O número de partidos avultou-se pois, como sabido, os mais variados grupos de interesseiros aproveitaram as oportunidades de se apresentarem como partidos políticos objetivando abocanhar as verbas distribuídas pelo Estado e os ganhos eleitorais advindos de acordos com os partidos estabelecidos há várias décadas e que já contavam com elevado número  de integrantes do poder Legislativo.

 Em termos genéricos pode-se afirmar que, além da aludida continuidade, as ações deletérias de políticos e de partidos viram-se ampliadas. Correlatamente, o afastamento com relação aos interesses populares ampliou-se.
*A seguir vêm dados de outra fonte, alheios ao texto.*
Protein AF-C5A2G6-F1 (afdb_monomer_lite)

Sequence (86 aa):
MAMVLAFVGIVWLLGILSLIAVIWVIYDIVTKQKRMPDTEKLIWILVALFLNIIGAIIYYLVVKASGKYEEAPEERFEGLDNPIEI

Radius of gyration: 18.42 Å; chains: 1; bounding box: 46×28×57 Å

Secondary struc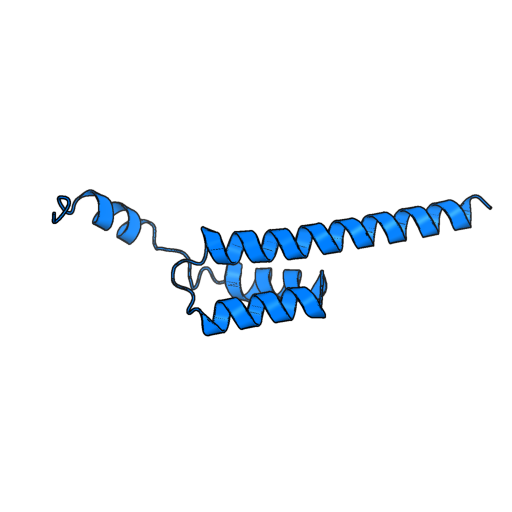ture (DSSP, 8-state):
-HHHHHHHHHHHHHHHHHHHHHHHHHHHHHHT-TTS-HHHHHHHHHHHHHHHHHHHHHHIIIIITTTTTSPPHHHHHHHHHS----

InterPro domains:
  IPR027379 Cardiolipin synthase N-terminal [PF13396] (20-62)

Foldseek 3Di:
DVVVVVVVVVVVVVVVVLVVLLVVLLVCCVPFQQQDDPVVSVVLSVQCVVVGPVSSVCCCVPPVVVCPRGDDPVVVVVVVPPDPPD

Organism: Thermococcus gammatolerans (strain DSM 15229 / JCM 11827 / EJ3) (NCBI:txid593117)

pLDDT: mean 84.4, std 7.8, range [60.66, 92.88]

Structure (mmCIF, N/CA/C/O backbone):
data_AF-C5A2G6-F1
#
_entry.id   AF-C5A2G6-F1
#
loop_
_atom_site.group_PDB
_atom_site.id
_atom_site.type_symbol
_atom_site.label_atom_id
_atom_site.label_alt_id
_atom_site.label_comp_id
_atom_site.label_asym_id
_atom_site.label_entity_id
_atom_site.label_seq_id
_atom_site.pdbx_PDB_ins_code
_atom_site.Cartn_x
_atom_site.Cartn_y
_atom_site.Cartn_z
_atom_site.occupancy
_atom_site.B_iso_or_equiv
_atom_site.auth_seq_id
_atom_site.auth_comp_id
_atom_site.auth_asym_id
_atom_site.auth_atom_id
_atom_site.pdbx_PDB_model_num
ATOM 1 N N . MET A 1 1 ? 22.960 -0.008 -26.191 1.00 70.38 1 MET A N 1
ATOM 2 C CA . MET A 1 1 ? 23.298 0.589 -24.878 1.00 70.38 1 MET A CA 1
ATOM 3 C C . MET A 1 1 ? 22.199 1.526 -24.369 1.00 70.38 1 MET A C 1
ATOM 5 O O . MET A 1 1 ? 21.640 1.238 -23.323 1.00 70.38 1 MET A O 1
ATOM 9 N N . ALA A 1 2 ? 21.798 2.568 -25.114 1.00 81.50 2 ALA A N 1
ATOM 10 C CA . ALA A 1 2 ? 20.745 3.514 -24.691 1.00 81.50 2 ALA A CA 1
ATOM 11 C C . ALA A 1 2 ? 19.377 2.866 -24.374 1.00 81.50 2 ALA A C 1
ATOM 13 O O . ALA A 1 2 ? 18.756 3.193 -23.369 1.00 81.50 2 ALA A O 1
ATOM 14 N N . MET A 1 3 ? 18.947 1.882 -25.172 1.00 85.50 3 MET A N 1
ATOM 15 C CA . MET A 1 3 ? 17.693 1.144 -24.946 1.00 85.50 3 MET A CA 1
ATOM 16 C C . MET A 1 3 ? 17.690 0.332 -23.635 1.00 85.50 3 MET A C 1
ATOM 18 O O . MET A 1 3 ? 16.657 0.212 -22.987 1.00 85.50 3 MET A O 1
ATOM 22 N N . VAL A 1 4 ? 18.851 -0.179 -23.210 1.00 85.62 4 VAL A N 1
ATOM 23 C CA . VAL A 1 4 ? 18.994 -0.930 -21.949 1.00 85.62 4 VAL A CA 1
ATOM 24 C C . VAL A 1 4 ? 18.918 0.018 -20.753 1.00 85.62 4 VAL A C 1
ATOM 26 O O . VAL A 1 4 ? 18.237 -0.284 -19.781 1.00 85.62 4 VAL A O 1
ATOM 29 N N . LEU A 1 5 ? 19.547 1.195 -20.844 1.00 86.56 5 LEU A N 1
ATOM 30 C CA . LEU A 1 5 ? 19.480 2.215 -19.793 1.00 86.56 5 LEU A CA 1
ATOM 31 C C . LEU A 1 5 ? 18.055 2.755 -19.610 1.00 86.56 5 LEU A C 1
ATOM 33 O O . LEU A 1 5 ? 17.614 2.926 -18.477 1.00 86.56 5 LEU A O 1
ATOM 37 N N . ALA A 1 6 ? 17.315 2.961 -20.705 1.00 86.00 6 ALA A N 1
ATOM 38 C CA . ALA A 1 6 ? 15.913 3.374 -20.649 1.00 86.00 6 ALA A CA 1
ATOM 39 C C . ALA A 1 6 ? 15.025 2.312 -19.977 1.00 86.00 6 ALA A C 1
ATOM 41 O O . ALA A 1 6 ? 14.223 2.639 -19.106 1.00 86.00 6 ALA A O 1
ATOM 42 N N . PHE A 1 7 ? 15.209 1.037 -20.332 1.00 87.44 7 PHE A N 1
ATOM 43 C CA . PHE A 1 7 ? 14.469 -0.066 -19.718 1.00 87.44 7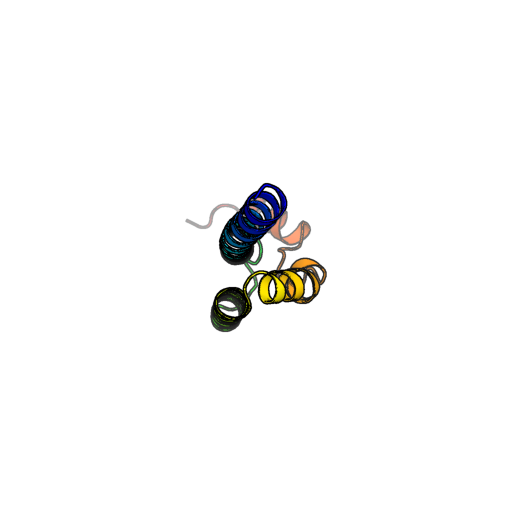 PHE A CA 1
ATOM 44 C C . PHE A 1 7 ? 14.757 -0.186 -18.216 1.00 87.44 7 PHE A C 1
ATOM 46 O O . PHE A 1 7 ? 13.830 -0.252 -17.412 1.00 87.44 7 PHE A O 1
ATOM 53 N N . VAL A 1 8 ? 16.034 -0.135 -17.825 1.00 87.94 8 VAL A N 1
ATOM 54 C CA . VAL A 1 8 ? 16.437 -0.158 -16.413 1.00 87.94 8 VAL A CA 1
ATOM 55 C C . VAL A 1 8 ? 15.831 1.033 -15.666 1.00 87.94 8 VAL A C 1
ATOM 57 O O . VAL A 1 8 ? 15.227 0.837 -14.616 1.00 87.94 8 VAL A O 1
ATOM 60 N N . GLY A 1 9 ? 15.894 2.245 -16.224 1.00 87.88 9 GLY A N 1
ATOM 61 C CA . GLY A 1 9 ? 15.291 3.434 -15.613 1.00 87.88 9 GLY A CA 1
ATOM 62 C C . GLY A 1 9 ? 13.788 3.291 -15.343 1.00 87.88 9 GLY A C 1
ATOM 63 O O . GLY A 1 9 ? 13.326 3.637 -14.257 1.00 87.88 9 GLY A O 1
ATOM 64 N N . ILE A 1 10 ? 13.030 2.722 -16.287 1.00 89.50 10 ILE A N 1
ATOM 65 C CA . ILE A 1 10 ? 11.586 2.477 -16.128 1.00 89.50 10 ILE A CA 1
ATOM 66 C C . ILE A 1 10 ? 11.318 1.444 -15.028 1.00 89.50 10 ILE A C 1
ATOM 68 O O . ILE A 1 10 ? 10.438 1.655 -14.196 1.00 89.50 10 ILE A O 1
ATOM 72 N N . VAL A 1 11 ? 12.085 0.353 -14.978 1.00 87.62 11 VAL A N 1
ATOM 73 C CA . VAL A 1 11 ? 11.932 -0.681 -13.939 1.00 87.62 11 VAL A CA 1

Assim - e aqui tomamos tão só um exemplo -, deu-se o aumento quantitativo quanto à ocupação de cargos vinculados diretamente ao poder Executivo como também daquelas funções existentes em empresas imediatamente ligadas ao referido poder.
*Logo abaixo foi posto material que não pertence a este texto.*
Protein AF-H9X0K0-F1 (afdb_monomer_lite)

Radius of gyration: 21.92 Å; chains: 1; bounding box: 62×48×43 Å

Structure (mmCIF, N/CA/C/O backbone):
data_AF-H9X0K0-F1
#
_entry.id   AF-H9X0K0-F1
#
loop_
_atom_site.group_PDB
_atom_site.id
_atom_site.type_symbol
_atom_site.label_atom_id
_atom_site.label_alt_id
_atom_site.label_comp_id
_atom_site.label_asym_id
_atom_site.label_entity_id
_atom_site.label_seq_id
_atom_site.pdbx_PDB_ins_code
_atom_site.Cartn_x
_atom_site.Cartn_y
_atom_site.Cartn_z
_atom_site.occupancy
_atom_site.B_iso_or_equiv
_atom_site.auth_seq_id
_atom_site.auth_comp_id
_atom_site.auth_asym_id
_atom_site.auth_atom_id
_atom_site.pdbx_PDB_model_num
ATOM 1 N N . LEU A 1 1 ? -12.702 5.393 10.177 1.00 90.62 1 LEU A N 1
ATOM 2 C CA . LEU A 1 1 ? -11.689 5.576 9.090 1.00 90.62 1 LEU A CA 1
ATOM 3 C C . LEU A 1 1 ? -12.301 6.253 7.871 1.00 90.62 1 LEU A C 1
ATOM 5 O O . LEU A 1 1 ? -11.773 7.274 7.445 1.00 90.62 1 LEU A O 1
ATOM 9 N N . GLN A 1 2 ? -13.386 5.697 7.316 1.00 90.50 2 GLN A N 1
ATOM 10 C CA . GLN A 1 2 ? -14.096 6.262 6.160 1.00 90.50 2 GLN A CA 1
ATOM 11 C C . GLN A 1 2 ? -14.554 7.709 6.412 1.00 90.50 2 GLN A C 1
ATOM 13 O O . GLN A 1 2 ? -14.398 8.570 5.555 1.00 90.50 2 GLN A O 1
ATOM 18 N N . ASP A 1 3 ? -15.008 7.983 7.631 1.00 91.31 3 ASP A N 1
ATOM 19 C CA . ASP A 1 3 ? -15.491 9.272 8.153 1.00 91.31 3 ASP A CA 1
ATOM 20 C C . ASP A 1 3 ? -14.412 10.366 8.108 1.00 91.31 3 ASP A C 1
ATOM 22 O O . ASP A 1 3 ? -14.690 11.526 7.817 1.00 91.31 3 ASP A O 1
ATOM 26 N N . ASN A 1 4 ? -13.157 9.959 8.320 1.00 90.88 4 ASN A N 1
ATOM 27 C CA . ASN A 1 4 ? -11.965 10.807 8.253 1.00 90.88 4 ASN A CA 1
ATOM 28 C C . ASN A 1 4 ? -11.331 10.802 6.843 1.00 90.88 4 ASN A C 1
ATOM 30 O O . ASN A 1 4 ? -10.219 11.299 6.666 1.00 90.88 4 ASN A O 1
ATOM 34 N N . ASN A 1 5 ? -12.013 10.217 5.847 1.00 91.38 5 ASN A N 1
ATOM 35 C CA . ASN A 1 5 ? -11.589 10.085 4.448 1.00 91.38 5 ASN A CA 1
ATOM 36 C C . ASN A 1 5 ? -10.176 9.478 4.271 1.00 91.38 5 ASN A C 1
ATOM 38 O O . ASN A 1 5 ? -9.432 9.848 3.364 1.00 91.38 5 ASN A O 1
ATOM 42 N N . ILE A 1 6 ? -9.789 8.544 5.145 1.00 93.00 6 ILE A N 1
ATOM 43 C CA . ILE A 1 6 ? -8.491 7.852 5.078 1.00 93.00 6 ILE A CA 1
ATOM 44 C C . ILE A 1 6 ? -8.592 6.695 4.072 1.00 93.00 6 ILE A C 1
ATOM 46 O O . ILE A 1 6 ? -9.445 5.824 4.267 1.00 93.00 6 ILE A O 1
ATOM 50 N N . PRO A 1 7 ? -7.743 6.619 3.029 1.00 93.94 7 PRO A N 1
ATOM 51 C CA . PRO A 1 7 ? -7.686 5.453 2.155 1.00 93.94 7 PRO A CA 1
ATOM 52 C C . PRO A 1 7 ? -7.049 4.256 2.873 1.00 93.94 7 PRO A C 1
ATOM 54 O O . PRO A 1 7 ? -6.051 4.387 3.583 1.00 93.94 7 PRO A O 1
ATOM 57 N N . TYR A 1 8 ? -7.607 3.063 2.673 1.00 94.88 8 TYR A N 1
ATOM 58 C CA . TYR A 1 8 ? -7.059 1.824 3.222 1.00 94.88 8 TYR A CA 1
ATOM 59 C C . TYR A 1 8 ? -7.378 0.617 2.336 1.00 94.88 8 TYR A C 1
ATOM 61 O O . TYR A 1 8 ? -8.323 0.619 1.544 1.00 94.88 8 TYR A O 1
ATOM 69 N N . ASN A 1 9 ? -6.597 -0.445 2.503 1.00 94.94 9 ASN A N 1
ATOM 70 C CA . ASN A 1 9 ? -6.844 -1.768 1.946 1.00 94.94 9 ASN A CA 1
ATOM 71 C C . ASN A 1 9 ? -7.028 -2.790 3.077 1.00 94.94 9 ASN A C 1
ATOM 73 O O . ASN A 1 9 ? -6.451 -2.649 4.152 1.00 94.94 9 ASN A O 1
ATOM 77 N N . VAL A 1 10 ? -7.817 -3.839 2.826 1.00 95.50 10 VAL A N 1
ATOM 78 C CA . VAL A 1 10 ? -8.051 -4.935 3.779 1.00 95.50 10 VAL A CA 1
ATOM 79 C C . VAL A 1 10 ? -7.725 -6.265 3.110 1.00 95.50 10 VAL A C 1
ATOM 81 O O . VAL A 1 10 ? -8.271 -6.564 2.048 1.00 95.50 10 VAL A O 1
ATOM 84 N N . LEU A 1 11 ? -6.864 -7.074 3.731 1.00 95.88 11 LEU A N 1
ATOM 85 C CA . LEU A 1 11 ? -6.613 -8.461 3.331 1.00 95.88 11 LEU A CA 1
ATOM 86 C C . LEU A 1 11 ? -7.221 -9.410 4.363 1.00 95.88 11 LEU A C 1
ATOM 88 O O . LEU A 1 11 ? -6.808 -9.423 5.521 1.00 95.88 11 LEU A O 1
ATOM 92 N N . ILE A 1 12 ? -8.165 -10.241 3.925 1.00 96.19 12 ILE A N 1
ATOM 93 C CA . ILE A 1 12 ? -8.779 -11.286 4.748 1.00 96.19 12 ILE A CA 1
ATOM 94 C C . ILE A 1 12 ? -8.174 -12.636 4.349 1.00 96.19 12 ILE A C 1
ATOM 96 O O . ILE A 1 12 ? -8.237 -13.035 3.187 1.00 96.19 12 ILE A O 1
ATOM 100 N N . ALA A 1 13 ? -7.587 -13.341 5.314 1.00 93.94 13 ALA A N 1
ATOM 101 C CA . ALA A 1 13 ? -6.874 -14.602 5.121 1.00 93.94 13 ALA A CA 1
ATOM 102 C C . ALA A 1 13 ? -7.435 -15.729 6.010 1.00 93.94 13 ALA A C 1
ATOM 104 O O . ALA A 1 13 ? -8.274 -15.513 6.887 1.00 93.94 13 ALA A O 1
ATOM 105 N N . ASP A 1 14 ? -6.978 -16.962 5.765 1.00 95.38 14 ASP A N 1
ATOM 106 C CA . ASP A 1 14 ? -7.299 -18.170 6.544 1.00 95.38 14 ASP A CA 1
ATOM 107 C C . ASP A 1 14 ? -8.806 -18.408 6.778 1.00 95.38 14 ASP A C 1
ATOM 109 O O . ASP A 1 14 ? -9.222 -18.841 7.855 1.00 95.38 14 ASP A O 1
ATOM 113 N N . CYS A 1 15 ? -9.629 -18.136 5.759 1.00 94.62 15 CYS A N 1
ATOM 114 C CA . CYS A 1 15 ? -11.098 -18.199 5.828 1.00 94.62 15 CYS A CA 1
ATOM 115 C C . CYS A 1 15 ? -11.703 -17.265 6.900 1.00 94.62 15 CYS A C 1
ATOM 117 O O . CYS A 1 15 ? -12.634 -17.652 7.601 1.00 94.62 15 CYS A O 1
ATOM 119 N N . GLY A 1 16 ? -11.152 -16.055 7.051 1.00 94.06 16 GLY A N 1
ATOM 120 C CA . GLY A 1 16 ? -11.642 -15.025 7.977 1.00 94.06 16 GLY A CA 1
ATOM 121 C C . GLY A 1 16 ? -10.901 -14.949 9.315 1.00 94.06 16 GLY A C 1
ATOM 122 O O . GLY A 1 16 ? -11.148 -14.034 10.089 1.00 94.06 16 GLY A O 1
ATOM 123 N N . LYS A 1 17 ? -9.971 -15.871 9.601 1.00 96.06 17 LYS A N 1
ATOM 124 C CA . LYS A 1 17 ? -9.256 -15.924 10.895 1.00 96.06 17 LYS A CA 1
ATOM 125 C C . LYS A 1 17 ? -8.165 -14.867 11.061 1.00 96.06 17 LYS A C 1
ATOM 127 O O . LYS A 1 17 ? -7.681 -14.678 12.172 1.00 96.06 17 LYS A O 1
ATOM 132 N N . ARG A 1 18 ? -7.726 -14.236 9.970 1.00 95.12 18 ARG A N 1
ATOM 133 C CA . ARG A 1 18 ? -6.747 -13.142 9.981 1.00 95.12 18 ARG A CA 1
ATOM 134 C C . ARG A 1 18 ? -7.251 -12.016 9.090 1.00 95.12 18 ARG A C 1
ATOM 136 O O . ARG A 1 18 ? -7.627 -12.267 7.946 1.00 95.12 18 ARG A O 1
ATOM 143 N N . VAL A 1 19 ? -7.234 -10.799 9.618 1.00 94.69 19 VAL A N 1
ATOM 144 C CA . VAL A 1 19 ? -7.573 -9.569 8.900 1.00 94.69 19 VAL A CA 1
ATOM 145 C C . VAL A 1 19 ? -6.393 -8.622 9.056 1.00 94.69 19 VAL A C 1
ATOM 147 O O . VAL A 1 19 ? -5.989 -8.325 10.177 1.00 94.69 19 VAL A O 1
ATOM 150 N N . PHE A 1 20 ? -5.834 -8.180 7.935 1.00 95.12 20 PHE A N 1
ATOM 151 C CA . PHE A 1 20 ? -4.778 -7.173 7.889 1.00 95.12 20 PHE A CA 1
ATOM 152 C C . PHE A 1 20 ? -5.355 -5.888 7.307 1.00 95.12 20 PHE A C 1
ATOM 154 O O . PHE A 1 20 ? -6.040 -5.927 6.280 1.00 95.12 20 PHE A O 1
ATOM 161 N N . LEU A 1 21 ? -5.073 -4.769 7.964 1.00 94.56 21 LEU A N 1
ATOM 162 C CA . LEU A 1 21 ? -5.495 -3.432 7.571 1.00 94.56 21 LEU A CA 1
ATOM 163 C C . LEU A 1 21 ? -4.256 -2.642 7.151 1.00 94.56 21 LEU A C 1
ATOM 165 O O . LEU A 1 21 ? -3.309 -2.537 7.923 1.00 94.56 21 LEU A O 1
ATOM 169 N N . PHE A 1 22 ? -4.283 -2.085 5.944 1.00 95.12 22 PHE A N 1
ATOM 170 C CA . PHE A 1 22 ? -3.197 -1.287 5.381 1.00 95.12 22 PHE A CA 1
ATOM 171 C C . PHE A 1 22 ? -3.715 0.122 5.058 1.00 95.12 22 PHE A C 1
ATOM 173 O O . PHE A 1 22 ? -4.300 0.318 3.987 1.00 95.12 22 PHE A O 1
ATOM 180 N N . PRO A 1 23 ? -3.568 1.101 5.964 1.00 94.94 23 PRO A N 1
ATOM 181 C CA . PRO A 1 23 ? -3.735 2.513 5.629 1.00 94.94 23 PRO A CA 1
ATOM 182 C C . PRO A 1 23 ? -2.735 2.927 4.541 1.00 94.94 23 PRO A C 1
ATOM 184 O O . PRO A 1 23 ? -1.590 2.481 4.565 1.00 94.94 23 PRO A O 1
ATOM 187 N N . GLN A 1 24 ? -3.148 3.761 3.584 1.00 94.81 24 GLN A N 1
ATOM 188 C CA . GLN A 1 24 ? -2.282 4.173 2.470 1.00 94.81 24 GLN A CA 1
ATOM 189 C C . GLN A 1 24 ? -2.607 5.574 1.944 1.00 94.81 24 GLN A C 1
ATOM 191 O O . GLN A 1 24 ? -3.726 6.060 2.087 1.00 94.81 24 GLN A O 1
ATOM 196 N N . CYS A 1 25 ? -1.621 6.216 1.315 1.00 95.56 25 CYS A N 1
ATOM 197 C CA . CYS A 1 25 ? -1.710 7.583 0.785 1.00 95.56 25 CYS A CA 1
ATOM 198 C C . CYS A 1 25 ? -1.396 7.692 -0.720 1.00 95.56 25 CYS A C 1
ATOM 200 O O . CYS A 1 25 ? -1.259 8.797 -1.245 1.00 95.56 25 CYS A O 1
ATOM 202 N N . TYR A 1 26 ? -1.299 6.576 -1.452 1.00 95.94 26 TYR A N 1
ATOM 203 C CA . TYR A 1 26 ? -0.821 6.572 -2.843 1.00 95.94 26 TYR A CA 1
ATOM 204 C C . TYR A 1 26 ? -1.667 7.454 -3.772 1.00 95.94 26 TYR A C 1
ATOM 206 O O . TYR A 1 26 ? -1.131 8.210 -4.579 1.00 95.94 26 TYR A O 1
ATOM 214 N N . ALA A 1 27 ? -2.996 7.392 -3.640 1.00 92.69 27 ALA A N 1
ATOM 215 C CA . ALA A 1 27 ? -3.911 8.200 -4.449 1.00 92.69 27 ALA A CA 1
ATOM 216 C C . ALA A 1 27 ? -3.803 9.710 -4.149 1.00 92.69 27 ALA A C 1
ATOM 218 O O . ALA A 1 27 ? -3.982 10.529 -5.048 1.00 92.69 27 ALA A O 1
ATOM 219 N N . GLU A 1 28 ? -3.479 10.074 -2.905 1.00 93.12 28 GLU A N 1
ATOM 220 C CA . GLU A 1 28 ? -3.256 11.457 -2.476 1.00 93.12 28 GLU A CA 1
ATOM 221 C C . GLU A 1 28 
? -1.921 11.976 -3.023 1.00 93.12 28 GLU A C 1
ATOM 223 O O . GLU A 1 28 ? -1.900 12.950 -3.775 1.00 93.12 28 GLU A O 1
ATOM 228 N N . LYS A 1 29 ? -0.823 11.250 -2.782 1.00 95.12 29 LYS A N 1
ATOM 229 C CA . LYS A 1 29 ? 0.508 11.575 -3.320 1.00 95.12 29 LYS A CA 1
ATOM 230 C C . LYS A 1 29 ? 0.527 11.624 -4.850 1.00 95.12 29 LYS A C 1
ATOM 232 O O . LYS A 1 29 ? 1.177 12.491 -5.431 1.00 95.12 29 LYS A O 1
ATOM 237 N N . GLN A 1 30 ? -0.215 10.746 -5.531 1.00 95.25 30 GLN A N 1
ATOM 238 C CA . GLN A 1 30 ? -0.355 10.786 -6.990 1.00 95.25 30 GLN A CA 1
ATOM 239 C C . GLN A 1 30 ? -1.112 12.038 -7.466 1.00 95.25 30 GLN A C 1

Além disso, entidades governamentais passaram a atender, em escala mais ampla, as pressões exercidas por empreendimentos privados. Nesse sentido a perversão sofrida pelo BNDES parece ser o caso mais evidente.

Ademais, as deliberações dos deputados federais com relação ao arremedo de minirreforma política que se dá neste ano de 2017 consubstanciam-se como um exemplo palmar de como ocorre a perseverança de valorização de suas mesquinhas vantagens moldadas a fim de garantir a reeleição dos atuais ocupantes da Câmara Federal em detrimento de soluções que visem, efetivamente, ao aprimoramento de nossas práticas eleitorais e partidárias.

Já os proprietários das empresas privadas, por seu turno, sentiram-se à vontade para dar sequência a seus avanços desonestos sobre as entidades públicas. Em alguns casos os grandes empresários ou aqueles mais desavergonhados ampliaram sua nefasta e maléfica intervenção de sorte a surrupiarem grandes quantias e a comprar grande número de políticos. Enfim, a corrupção parece ter-se defrontado com um clima altamente favorável ao seu crescimento.

Por sua vez, o poder Executivo, por via de regra colocado a serviço dos ricos e poderosos, sofreu, ao que tudo indica, uma degenerescência ainda mais acentuada sobretudo a contar da ascensão ao poder central de Luiz Inácio da Silva.

A resposta a tal degradação veio do poder Judiciário o qual, embora sempre se tenha distinguido por sua morosidade e falta de efetiva operosidade, recebeu um inédito impulso renovador lastreado na Operação Lava Jato à qual se deve o início de uma eventual mudança expressiva na vida política e socioeconômica do Brasil. Ainda se trata, lembremos, apenas de uma promessa de avanço para um patamar nunca alcançado pela sociedade brasileira. A permanência de tal processo não depende, obviamente, tão somente das ações da Lava Jato, mas, sim, do engajamento da população na efetivação da perspectiva de melhora ora vivenciada. Vale dizer, a esta Operação, descontados seus poucos enganos, devemos, como anotado acima, um verdadeiro arranque capaz de nos levar ao encontro de um Brasil tamanhamente almejado desde há muito.

Nossa população que se mostrou altamente ativa em junho de 2013 também parece ter ganho a contar de então uma superior consciência mobilizadora. Também é verdade que a massa popular tem demonstrado um grande desapreço relativamente aos atuais políticos e partidos de sorte a levar alguns analistas a postularem ter sido ela aprisionada pela passividade. Não obstante, é possível que tal falta de ação seja apenas aparente, pois a população pode ter delegado à Operação Lava Jato a tarefa de combater a corrupção e as condições políticas deprimentes hoje imperantes. Assim, não nos encontraríamos diante de um afastamento ou da apatia daqueles exigentes ocupadores das ruas em 2013 os quais estariam a esperar as melhorias derivadas da Operação Lava Jato. 

Como sabemos, a própria Operação conhecerá seu fim cabendo, pois, à massa popular respaldar e perenizar as ações necessárias à concretização das mudanças ora divisadas. Em face de tal fato resta a amarga pergunta dirigida pelo momento histórico ora vivenciado ao eleitorado brasileiro: estará ele preparado para enfrentar as árduas tarefas que lhe são impostas? Infelizmente é preciso reconhecermos que não há resposta definitivamente positiva para tal questionamento. 

 

* Professor Livre-docente aposentado.